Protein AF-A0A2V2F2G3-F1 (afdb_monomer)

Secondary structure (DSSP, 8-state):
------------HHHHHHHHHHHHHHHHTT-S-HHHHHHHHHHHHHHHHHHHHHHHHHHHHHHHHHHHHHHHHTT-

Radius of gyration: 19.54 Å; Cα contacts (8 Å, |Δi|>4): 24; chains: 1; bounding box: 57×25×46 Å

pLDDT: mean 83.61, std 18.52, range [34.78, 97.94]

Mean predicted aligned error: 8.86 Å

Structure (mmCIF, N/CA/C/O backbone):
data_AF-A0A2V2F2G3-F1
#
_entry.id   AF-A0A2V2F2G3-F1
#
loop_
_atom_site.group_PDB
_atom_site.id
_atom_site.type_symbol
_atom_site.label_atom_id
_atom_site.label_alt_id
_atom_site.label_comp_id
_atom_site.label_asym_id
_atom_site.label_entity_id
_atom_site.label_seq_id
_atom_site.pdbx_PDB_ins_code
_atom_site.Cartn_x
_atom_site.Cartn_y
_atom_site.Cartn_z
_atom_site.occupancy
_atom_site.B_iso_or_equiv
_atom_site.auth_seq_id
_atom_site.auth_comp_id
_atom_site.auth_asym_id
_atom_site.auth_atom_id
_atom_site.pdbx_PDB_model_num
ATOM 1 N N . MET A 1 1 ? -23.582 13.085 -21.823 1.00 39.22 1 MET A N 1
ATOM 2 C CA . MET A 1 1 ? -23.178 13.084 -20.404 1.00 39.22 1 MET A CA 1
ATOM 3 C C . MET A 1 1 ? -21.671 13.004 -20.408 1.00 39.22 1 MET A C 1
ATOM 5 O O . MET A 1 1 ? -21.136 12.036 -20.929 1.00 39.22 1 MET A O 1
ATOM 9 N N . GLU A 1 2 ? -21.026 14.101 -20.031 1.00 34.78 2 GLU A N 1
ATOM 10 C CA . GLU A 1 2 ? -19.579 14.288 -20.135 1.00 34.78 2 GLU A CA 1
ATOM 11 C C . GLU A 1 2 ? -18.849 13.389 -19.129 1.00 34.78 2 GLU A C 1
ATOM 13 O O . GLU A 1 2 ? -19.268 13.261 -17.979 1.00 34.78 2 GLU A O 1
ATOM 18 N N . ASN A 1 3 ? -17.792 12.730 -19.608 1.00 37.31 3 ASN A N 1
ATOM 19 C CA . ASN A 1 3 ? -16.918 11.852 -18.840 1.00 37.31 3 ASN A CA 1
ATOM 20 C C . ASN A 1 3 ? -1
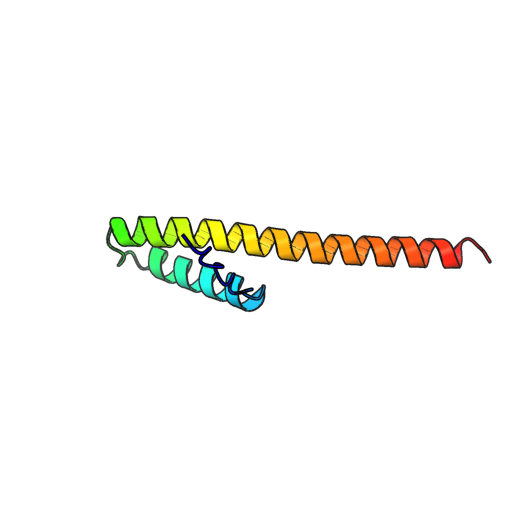6.239 12.641 -17.718 1.00 37.31 3 ASN A C 1
ATOM 22 O O . ASN A 1 3 ? -15.408 13.508 -17.985 1.00 37.31 3 ASN A O 1
ATOM 26 N N . ILE A 1 4 ? -16.547 12.293 -16.470 1.00 44.81 4 ILE A N 1
ATOM 27 C CA . ILE A 1 4 ? -15.741 12.687 -15.318 1.00 44.81 4 ILE A CA 1
ATOM 28 C C . ILE A 1 4 ? -14.460 11.859 -15.411 1.00 44.81 4 ILE A C 1
ATOM 30 O O . ILE A 1 4 ? -14.442 10.675 -15.086 1.00 44.81 4 ILE A O 1
ATOM 34 N N . THR A 1 5 ? -13.402 12.467 -15.938 1.00 41.47 5 THR A N 1
ATOM 35 C CA . THR A 1 5 ? -12.039 11.955 -15.816 1.00 41.47 5 THR A CA 1
ATOM 36 C C . THR A 1 5 ? -11.699 11.898 -14.332 1.00 41.47 5 THR A C 1
ATOM 38 O O . THR A 1 5 ? -11.390 12.927 -13.728 1.00 41.47 5 THR A O 1
ATOM 41 N N . GLU A 1 6 ? -11.799 10.704 -13.748 1.00 43.56 6 GLU A N 1
ATOM 42 C CA . GLU A 1 6 ? -11.183 10.368 -12.469 1.00 43.56 6 GLU A CA 1
ATOM 43 C C . GLU A 1 6 ? -9.699 10.723 -12.570 1.00 43.56 6 GLU A C 1
ATOM 45 O O . GLU A 1 6 ? -8.924 10.079 -13.278 1.00 43.56 6 GLU A O 1
ATOM 50 N N . GLN A 1 7 ? -9.307 11.807 -11.904 1.00 42.19 7 GLN A N 1
ATOM 51 C CA . GLN A 1 7 ? -7.909 12.081 -11.631 1.00 42.19 7 GLN A CA 1
ATOM 52 C C . GLN A 1 7 ? -7.408 10.948 -10.736 1.00 42.19 7 GLN A C 1
ATOM 54 O O . GLN A 1 7 ? -7.623 10.961 -9.525 1.00 42.19 7 GLN A O 1
ATOM 59 N N . SER A 1 8 ? -6.767 9.945 -11.333 1.00 47.88 8 SER A N 1
ATOM 60 C CA . SER A 1 8 ? -5.982 8.972 -10.589 1.00 47.88 8 SER A CA 1
ATOM 61 C C . SER A 1 8 ? -4.840 9.738 -9.927 1.00 47.88 8 SER A C 1
ATOM 63 O O . SER A 1 8 ? -3.874 10.120 -10.590 1.00 47.88 8 SER A O 1
ATOM 65 N N . VAL A 1 9 ? -4.982 10.030 -8.637 1.00 57.69 9 VAL A N 1
ATOM 66 C CA . VAL A 1 9 ? -3.876 10.510 -7.811 1.00 57.69 9 VAL A CA 1
ATOM 67 C C . VAL A 1 9 ? -2.804 9.420 -7.868 1.00 57.69 9 VAL A C 1
ATOM 69 O O . VAL A 1 9 ? -2.991 8.344 -7.304 1.00 57.69 9 VAL A O 1
ATOM 72 N N . ASP A 1 10 ? -1.728 9.649 -8.623 1.00 79.69 10 ASP A N 1
ATOM 73 C CA . ASP A 1 10 ? -0.596 8.720 -8.686 1.00 79.69 10 ASP A CA 1
ATOM 74 C C . ASP A 1 10 ? 0.189 8.848 -7.379 1.00 79.69 10 ASP A C 1
ATOM 76 O O . ASP A 1 10 ? 1.077 9.687 -7.242 1.00 79.69 10 ASP A O 1
ATOM 80 N N . ILE A 1 11 ? -0.216 8.062 -6.384 1.00 91.50 11 ILE A N 1
ATOM 81 C CA . ILE A 1 11 ? 0.473 7.947 -5.100 1.00 91.50 11 ILE A CA 1
ATOM 82 C C . ILE A 1 11 ? 1.850 7.311 -5.312 1.00 91.50 11 ILE A C 1
ATOM 84 O O . ILE A 1 11 ? 1.998 6.381 -6.107 1.00 91.50 11 ILE A O 1
ATOM 88 N N . THR A 1 12 ? 2.879 7.782 -4.617 1.00 95.75 12 THR A N 1
ATOM 89 C CA . THR A 1 12 ? 4.219 7.174 -4.643 1.00 95.75 12 THR A CA 1
ATOM 90 C C . THR A 1 12 ? 4.261 5.853 -3.865 1.00 95.75 12 THR A C 1
ATOM 92 O O . THR A 1 12 ? 3.312 5.483 -3.174 1.00 95.75 12 THR A O 1
ATOM 95 N N . PHE A 1 13 ? 5.356 5.094 -3.994 1.00 95.38 13 PHE A N 1
ATOM 96 C CA . PHE A 1 13 ? 5.532 3.870 -3.204 1.00 95.38 13 PHE A CA 1
ATOM 97 C C . PHE A 1 13 
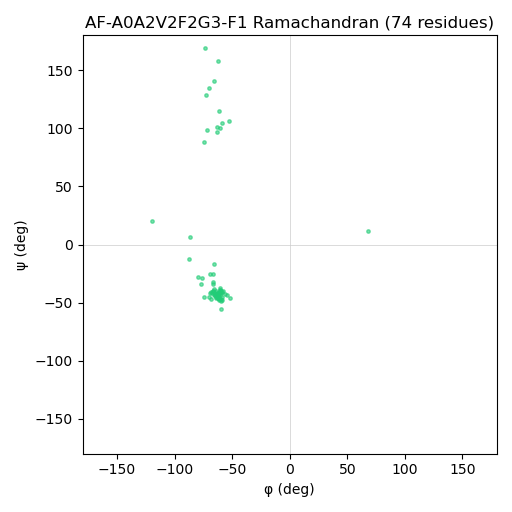? 5.646 4.202 -1.709 1.00 95.38 13 PHE A C 1
ATOM 99 O O . PHE A 1 13 ? 5.007 3.560 -0.879 1.00 95.38 13 PHE A O 1
ATOM 106 N N . GLU A 1 14 ? 6.412 5.243 -1.384 1.00 97.31 14 GLU A N 1
ATOM 107 C CA . GLU A 1 14 ? 6.668 5.724 -0.029 1.00 97.31 14 GLU A CA 1
ATOM 108 C C . GLU A 1 14 ? 5.386 6.221 0.653 1.00 97.31 14 GLU A C 1
ATOM 110 O O . GLU A 1 14 ? 5.134 5.914 1.817 1.00 97.31 14 GLU A O 1
ATOM 115 N N . GLU A 1 15 ? 4.532 6.941 -0.074 1.00 97.12 15 GLU A N 1
ATOM 116 C CA . GLU A 1 15 ? 3.228 7.361 0.449 1.00 97.12 15 GLU A CA 1
ATOM 117 C C . GLU A 1 15 ? 2.292 6.164 0.655 1.00 97.12 15 GLU A C 1
ATOM 119 O O . GLU A 1 15 ? 1.618 6.081 1.684 1.00 97.12 15 GLU A O 1
ATOM 124 N N . ALA A 1 16 ? 2.264 5.215 -0.289 1.00 96.75 16 ALA A N 1
ATOM 125 C CA . ALA A 1 16 ? 1.402 4.042 -0.188 1.00 96.75 16 ALA A CA 1
ATOM 126 C C . ALA A 1 16 ? 1.786 3.148 1.000 1.00 96.75 16 ALA A 
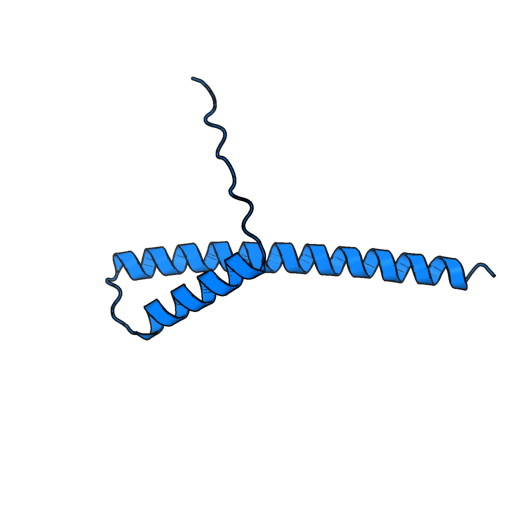C 1
ATOM 128 O O . ALA A 1 16 ? 0.910 2.714 1.753 1.00 96.75 16 ALA A O 1
ATOM 129 N N . ILE A 1 17 ? 3.086 2.915 1.210 1.00 97.38 17 ILE A N 1
ATOM 130 C CA . ILE A 1 17 ? 3.568 2.118 2.340 1.00 97.38 17 ILE A CA 1
ATOM 131 C C . ILE A 1 17 ? 3.357 2.846 3.671 1.00 97.38 17 ILE A C 1
ATOM 133 O O . ILE A 1 17 ? 2.861 2.235 4.615 1.00 97.38 17 ILE A O 1
ATOM 137 N N . SER A 1 18 ? 3.614 4.159 3.733 1.00 97.94 18 SER A N 1
ATOM 138 C CA . SER A 1 18 ? 3.362 4.955 4.941 1.00 97.94 18 SER A CA 1
ATOM 139 C C . SER A 1 18 ? 1.885 4.923 5.325 1.00 97.94
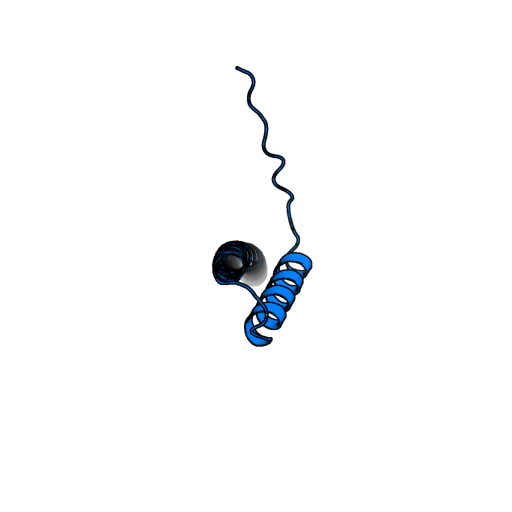 18 SER A C 1
ATOM 141 O O . SER A 1 18 ? 1.550 4.779 6.501 1.00 97.94 18 SER A O 1
ATOM 143 N N . ARG A 1 19 ? 0.980 5.013 4.344 1.00 97.31 19 ARG A N 1
ATOM 144 C CA . ARG A 1 19 ? -0.454 4.917 4.609 1.00 97.31 19 ARG A CA 1
ATOM 145 C C . ARG A 1 19 ? -0.857 3.523 5.086 1.00 97.31 19 ARG A C 1
ATOM 147 O O . ARG A 1 19 ? -1.685 3.411 5.988 1.00 97.31 19 ARG A O 1
ATOM 154 N N . LEU A 1 20 ? -0.282 2.469 4.510 1.00 97.00 20 LEU A N 1
ATOM 155 C CA . LEU A 1 20 ? -0.545 1.098 4.940 1.00 97.00 20 LEU A CA 1
ATOM 156 C C . LEU A 1 20 ? -0.116 0.877 6.401 1.00 97.00 20 LEU A C 1
ATOM 158 O O . LEU A 1 20 ? -0.868 0.284 7.171 1.00 97.00 20 LEU A O 1
ATOM 162 N N . GLU A 1 21 ? 1.038 1.408 6.810 1.00 97.00 21 GLU A N 1
ATOM 163 C CA . GLU A 1 21 ? 1.489 1.374 8.208 1.00 97.00 21 GLU A CA 1
ATOM 164 C C . GLU A 1 21 ? 0.523 2.096 9.152 1.00 97.00 21 GLU A C 1
ATOM 166 O O . GLU A 1 21 ? 0.235 1.604 10.244 1.00 97.00 21 GLU A O 1
ATOM 171 N N . ASP A 1 22 ? -0.009 3.247 8.741 1.00 96.19 22 ASP A N 1
ATOM 172 C CA . ASP A 1 22 ? -0.997 3.983 9.530 1.00 96.19 22 ASP A CA 1
ATOM 173 C C . ASP A 1 22 ? -2.316 3.218 9.669 1.00 96.19 22 ASP A C 1
ATOM 175 O O . ASP A 1 22 ? -2.927 3.229 10.739 1.00 96.19 22 ASP A O 1
ATOM 179 N N . ILE A 1 23 ? -2.754 2.537 8.607 1.00 95.56 23 ILE A N 1
ATOM 180 C CA . ILE A 1 23 ? -3.928 1.659 8.646 1.00 95.56 23 ILE A CA 1
ATOM 181 C C . ILE A 1 23 ? -3.704 0.524 9.648 1.00 95.56 23 ILE A C 1
ATOM 183 O O . ILE A 1 23 ? -4.561 0.304 10.502 1.00 95.56 23 ILE A O 1
ATOM 187 N N . LEU A 1 24 ? -2.551 -0.151 9.592 1.00 94.06 24 LEU A N 1
ATOM 188 C CA . LEU A 1 24 ? -2.220 -1.236 10.520 1.00 94.06 24 LEU A CA 1
ATOM 189 C C . LEU A 1 24 ? -2.218 -0.750 11.972 1.00 94.06 24 LEU A C 1
ATOM 191 O O . LEU A 1 24 ? -2.892 -1.345 12.807 1.00 94.06 24 LEU A O 1
ATOM 195 N N . LYS A 1 25 ? -1.574 0.390 12.257 1.00 94.00 25 LYS A N 1
ATOM 196 C CA . LYS A 1 25 ? -1.587 1.001 13.598 1.00 94.00 25 LYS A CA 1
ATOM 197 C C . LYS A 1 25 ? -3.009 1.276 14.092 1.00 94.00 25 LYS A C 1
ATOM 199 O O . LYS A 1 25 ? -3.318 1.024 15.251 1.00 94.00 25 LYS A O 1
ATOM 204 N N . LYS A 1 26 ? -3.889 1.786 13.224 1.00 91.75 26 LYS A N 1
ATOM 205 C CA . LYS A 1 26 ? -5.294 2.047 13.578 1.00 91.75 26 LYS A CA 1
ATOM 206 C C . LYS A 1 26 ? -6.082 0.768 13.849 1.00 91.75 26 LYS A C 1
ATOM 208 O O . LYS A 1 26 ? -6.893 0.752 14.771 1.00 91.75 26 LYS A O 1
ATOM 213 N N . MET A 1 27 ? -5.855 -0.284 13.064 1.00 89.94 27 MET A N 1
ATOM 214 C CA . MET A 1 27 ? -6.513 -1.578 13.259 1.00 89.94 27 MET A CA 1
ATOM 215 C C . MET A 1 27 ? -6.030 -2.271 14.541 1.00 89.94 27 MET A C 1
ATOM 217 O O . MET A 1 27 ? -6.857 -2.793 15.287 1.00 89.94 27 MET A O 1
ATOM 221 N N . ASP A 1 28 ? -4.729 -2.210 14.837 1.00 89.00 28 ASP A N 1
ATOM 222 C CA . ASP A 1 28 ? -4.123 -2.815 16.032 1.00 89.00 28 ASP A CA 1
ATOM 223 C C . ASP A 1 28 ? -4.575 -2.145 17.334 1.00 89.00 28 ASP A C 1
ATOM 225 O O . ASP A 1 28 ? -4.733 -2.814 18.355 1.00 89.00 28 ASP A O 1
ATOM 229 N N . ASN A 1 29 ? -4.845 -0.837 17.303 1.00 86.56 29 ASN A N 1
ATOM 230 C CA . ASN A 1 29 ? -5.373 -0.119 18.464 1.00 86.56 29 ASN A CA 1
ATOM 231 C C . ASN A 1 29 ? -6.793 -0.577 18.852 1.00 86.56 29 ASN A C 1
ATOM 233 O O . ASN A 1 29 ? -7.237 -0.298 19.962 1.00 86.56 29 ASN A O 1
ATOM 237 N N . GLY A 1 30 ? -7.515 -1.276 17.966 1.00 79.56 30 GLY A N 1
ATOM 238 C CA . GLY A 1 30 ? -8.845 -1.825 18.254 1.00 79.56 30 GLY A CA 1
ATOM 239 C C . GLY A 1 30 ? -9.947 -0.775 18.450 1.00 79.56 30 GLY A C 1
ATOM 240 O O . GLY A 1 30 ? -11.040 -1.114 18.898 1.00 79.56 30 GLY A O 1
ATOM 241 N N . GLU A 1 31 ? -9.673 0.490 18.124 1.00 76.69 31 GLU A N 1
ATOM 242 C CA . GLU A 1 31 ? -10.592 1.623 18.315 1.00 76.69 31 GLU A CA 1
ATOM 243 C C . GLU A 1 31 ? -11.540 1.839 17.123 1.00 76.69 31 GLU A C 1
ATOM 245 O O . GLU A 1 31 ? -12.517 2.579 17.237 1.00 76.69 31 GLU A O 1
ATOM 250 N N . ALA A 1 32 ? -11.280 1.188 15.985 1.00 82.12 32 ALA A N 1
ATOM 251 C CA . ALA A 1 32 ? -12.098 1.325 14.786 1.00 82.12 32 ALA A CA 1
ATOM 252 C C . ALA A 1 32 ? -13.450 0.609 14.946 1.00 82.12 32 ALA A C 1
ATOM 254 O O . ALA A 1 32 ? -13.517 -0.582 15.263 1.00 82.12 32 ALA A O 1
ATOM 255 N N . ALA A 1 33 ? -14.542 1.320 14.656 1.00 90.50 33 ALA A N 1
ATOM 256 C CA . ALA A 1 33 ? -15.858 0.698 14.519 1.00 90.50 33 ALA A CA 1
ATOM 257 C C . ALA A 1 33 ? -15.862 -0.309 13.352 1.00 90.50 33 ALA A C 1
ATOM 259 O O . ALA A 1 33 ? -15.063 -0.191 12.426 1.00 90.50 33 ALA A O 1
ATOM 260 N N . LEU A 1 34 ? -16.787 -1.277 13.348 1.00 88.75 34 LEU A N 1
ATOM 261 C CA . LEU A 1 34 ? -16.832 -2.334 12.324 1.00 88.75 34 LEU A CA 
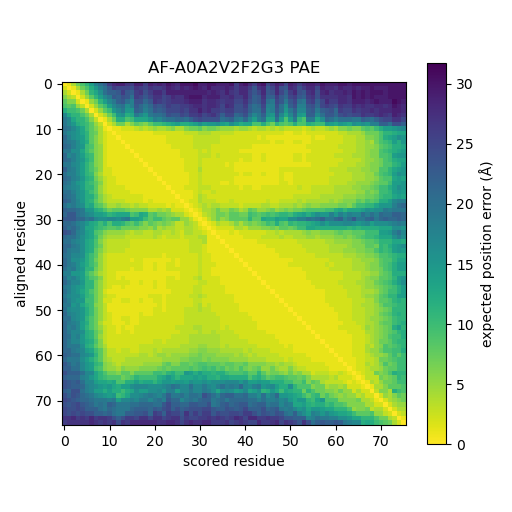1
ATOM 262 C C . LEU A 1 34 ? -16.816 -1.783 10.885 1.00 88.75 34 LEU A C 1
ATOM 264 O O . LEU A 1 34 ? -16.037 -2.249 10.056 1.00 88.75 34 LEU A O 1
ATOM 268 N N . ASP A 1 35 ? -17.627 -0.764 10.598 1.00 91.44 35 ASP A N 1
ATOM 269 C CA . ASP A 1 35 ? -17.699 -0.151 9.264 1.00 91.44 35 ASP A CA 1
ATOM 270 C C . ASP A 1 35 ? -16.398 0.575 8.876 1.00 91.44 35 ASP A C 1
ATOM 272 O O . ASP A 1 35 ? -15.982 0.567 7.712 1.00 91.44 35 ASP A O 1
ATOM 276 N N . 
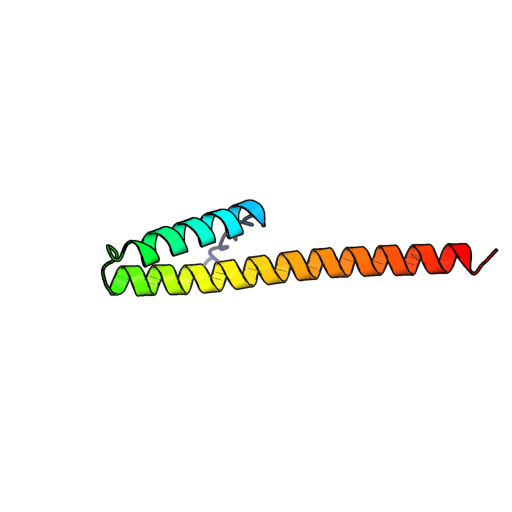GLU A 1 36 ? -15.716 1.171 9.856 1.00 92.69 36 GLU A N 1
ATOM 277 C CA . GLU A 1 36 ? -14.407 1.792 9.660 1.00 92.69 36 GLU A CA 1
ATOM 278 C C . GLU A 1 36 ? -13.338 0.727 9.407 1.00 92.69 36 GLU A C 1
ATOM 280 O O . GLU A 1 36 ? -12.577 0.848 8.451 1.00 92.69 36 GLU A O 1
ATOM 285 N N . ALA A 1 37 ? -13.326 -0.358 10.183 1.00 91.62 37 ALA A N 1
ATOM 286 C CA . ALA A 1 37 ? -12.407 -1.476 9.996 1.00 91.62 37 ALA A CA 1
ATOM 287 C C . ALA A 1 37 ? -12.554 -2.108 8.601 1.00 91.62 37 ALA A C 1
ATOM 289 O O . ALA A 1 37 ? -11.555 -2.394 7.940 1.00 91.62 37 ALA A O 1
ATOM 290 N N . MET A 1 38 ? -13.788 -2.259 8.108 1.00 94.81 38 MET A N 1
ATOM 291 C CA . MET A 1 38 ? -14.056 -2.739 6.747 1.00 94.81 38 MET A CA 1
ATOM 292 C C . MET A 1 38 ? -13.523 -1.777 5.678 1.00 94.81 38 MET A C 1
ATOM 294 O O . MET A 1 38 ? -12.970 -2.212 4.664 1.00 94.81 38 MET A O 1
ATOM 298 N N . SER A 1 39 ? -13.661 -0.470 5.907 1.00 95.56 39 SER A N 1
ATOM 299 C CA . SER A 1 39 ? -13.158 0.564 4.997 1.00 95.56 39 SER A CA 1
ATOM 300 C C . SER A 1 39 ? -11.627 0.594 4.966 1.00 95.56 39 SER A C 1
ATOM 302 O O . SER A 1 39 ? -11.036 0.561 3.887 1.00 95.56 39 SER A O 1
ATOM 304 N N . LEU A 1 40 ? -10.993 0.570 6.141 1.00 95.75 40 LEU A N 1
ATOM 305 C CA . LEU A 1 40 ? -9.541 0.503 6.318 1.00 95.75 40 LEU A CA 1
ATOM 306 C C . LEU A 1 40 ? -8.953 -0.754 5.670 1.00 95.75 40 LEU A C 1
ATOM 308 O O . LEU A 1 40 ? -7.943 -0.675 4.976 1.00 95.75 40 LEU A O 1
ATOM 312 N N . TYR A 1 41 ? -9.615 -1.901 5.824 1.00 94.75 41 TYR A N 1
ATOM 313 C CA . TYR A 1 41 ? -9.195 -3.145 5.187 1.00 94.75 41 TYR A CA 1
ATOM 314 C C . TYR A 1 41 ? -9.214 -3.044 3.655 1.00 94.75 41 TYR A C 1
ATOM 316 O O . TYR A 1 41 ? -8.238 -3.400 2.993 1.00 94.75 41 TYR A O 1
ATOM 324 N N . LYS A 1 42 ? -10.301 -2.514 3.077 1.00 96.81 42 LYS A N 1
ATOM 325 C CA . LYS A 1 42 ? -10.415 -2.324 1.623 1.00 96.81 42 LYS A CA 1
ATOM 326 C C . LYS A 1 42 ? -9.356 -1.357 1.094 1.00 96.81 42 LYS A C 1
ATOM 328 O O . LYS A 1 42 ? -8.776 -1.604 0.038 1.00 96.81 42 LYS A O 1
ATOM 333 N N . GLU A 1 43 ? -9.109 -0.272 1.820 1.00 96.69 43 GLU A N 1
ATOM 334 C CA . GLU A 1 43 ? -8.051 0.678 1.487 1.00 96.69 43 GLU A CA 1
ATOM 335 C C . GLU A 1 43 ? -6.672 0.001 1.518 1.00 96.69 43 GLU A C 1
ATOM 337 O O . GLU A 1 43 ? -5.909 0.119 0.561 1.00 96.69 43 GLU A O 1
ATOM 342 N N . GLY A 1 44 ? -6.390 -0.780 2.563 1.00 96.50 44 GLY A N 1
ATOM 343 C CA . GLY A 1 44 ? -5.144 -1.530 2.704 1.00 96.50 44 GLY A CA 1
ATOM 344 C C . GLY A 1 44 ? -4.885 -2.501 1.550 1.00 96.50 44 GLY A C 1
ATOM 345 O O . GLY A 1 44 ? -3.759 -2.577 1.061 1.00 96.50 44 GLY A O 1
ATOM 346 N N . LEU A 1 45 ? -5.917 -3.196 1.057 1.00 97.12 45 LEU A N 1
ATOM 347 C CA . LEU A 1 45 ? -5.791 -4.079 -0.111 1.00 97.12 45 LEU A CA 1
ATOM 348 C C . LEU A 1 45 ? -5.391 -3.319 -1.381 1.00 97.12 45 LEU A C 1
ATOM 350 O O . LEU A 1 45 ? -4.512 -3.774 -2.109 1.00 97.12 45 LEU A O 1
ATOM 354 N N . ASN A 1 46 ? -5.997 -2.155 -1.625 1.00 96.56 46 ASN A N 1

◆ Task requirements:
Beginning with the line holding "ATOM 133 O O" in the material above, restate word for word each line through the line holding "ATOM 173 C C", and exclude pictures.

◆ Answer area:
ATOM 133 O O . ILE A 1 17 ? 2.861 2.235 4.615 1.00 97.38 17 ILE A O 1
ATOM 137 N N . SER A 1 18 ? 3.614 4.159 3.733 1.00 97.94 18 SER A N 1
ATOM 138 C CA . SER A 1 18 ? 3.362 4.955 4.941 1.00 97.94 18 SER A CA 1
ATOM 139 C C . SER A 1 18 ? 1.885 4.923 5.325 1.00 97.94
 18 SER A C 1
ATOM 141 O O . SER A 1 18 ? 1.550 4.779 6.501 1.00 97.94 18 SER A O 1
ATOM 143 N N . ARG A 1 19 ? 0.980 5.013 4.344 1.00 97.31 19 ARG A N 1
ATOM 144 C CA . ARG A 1 19 ? -0.454 4.917 4.609 1.00 97.31 19 ARG A CA 1
ATOM 145 C C . ARG A 1 19 ? -0.857 3.523 5.086 1.00 97.31 19 ARG A C 1
ATOM 147 O O . ARG A 1 19 ? -1.685 3.411 5.988 1.00 97.31 19 ARG A O 1
ATOM 154 N N . LEU A 1 20 ? -0.282 2.469 4.510 1.00 97.00 20 LEU A N 1
ATOM 155 C CA . LEU A 1 20 ? -0.545 1.098 4.940 1.00 97.00 20 LEU A CA 1
ATOM 156 C C . LEU A 1 20 ? -0.116 0.877 6.401 1.00 97.00 20 LEU A C 1
ATOM 158 O O . LEU A 1 20 ? -0.868 0.284 7.171 1.00 97.00 20 LEU A O 1
ATOM 162 N N . GLU A 1 21 ? 1.038 1.408 6.810 1.00 97.00 21 GLU A N 1
ATOM 163 C CA . GLU A 1 21 ? 1.489 1.374 8.208 1.00 97.00 21 GLU A CA 1
ATOM 164 C C . GLU A 1 21 ? 0.523 2.096 9.152 1.00 97.00 21 GLU A C 1
ATOM 166 O O . GLU A 1 21 ? 0.235 1.604 10.244 1.00 97.00 21 GLU A O 1
ATOM 171 N N . ASP A 1 22 ? -0.009 3.247 8.741 1.00 96.19 22 ASP A N 1
ATOM 172 C CA . ASP A 1 22 ? -0.997 3.983 9.530 1.00 96.19 22 ASP A CA 1
ATOM 173 C C . ASP A 1 22 ? -2.316 3.218 9.669 1.00 96.19 22 ASP A C 1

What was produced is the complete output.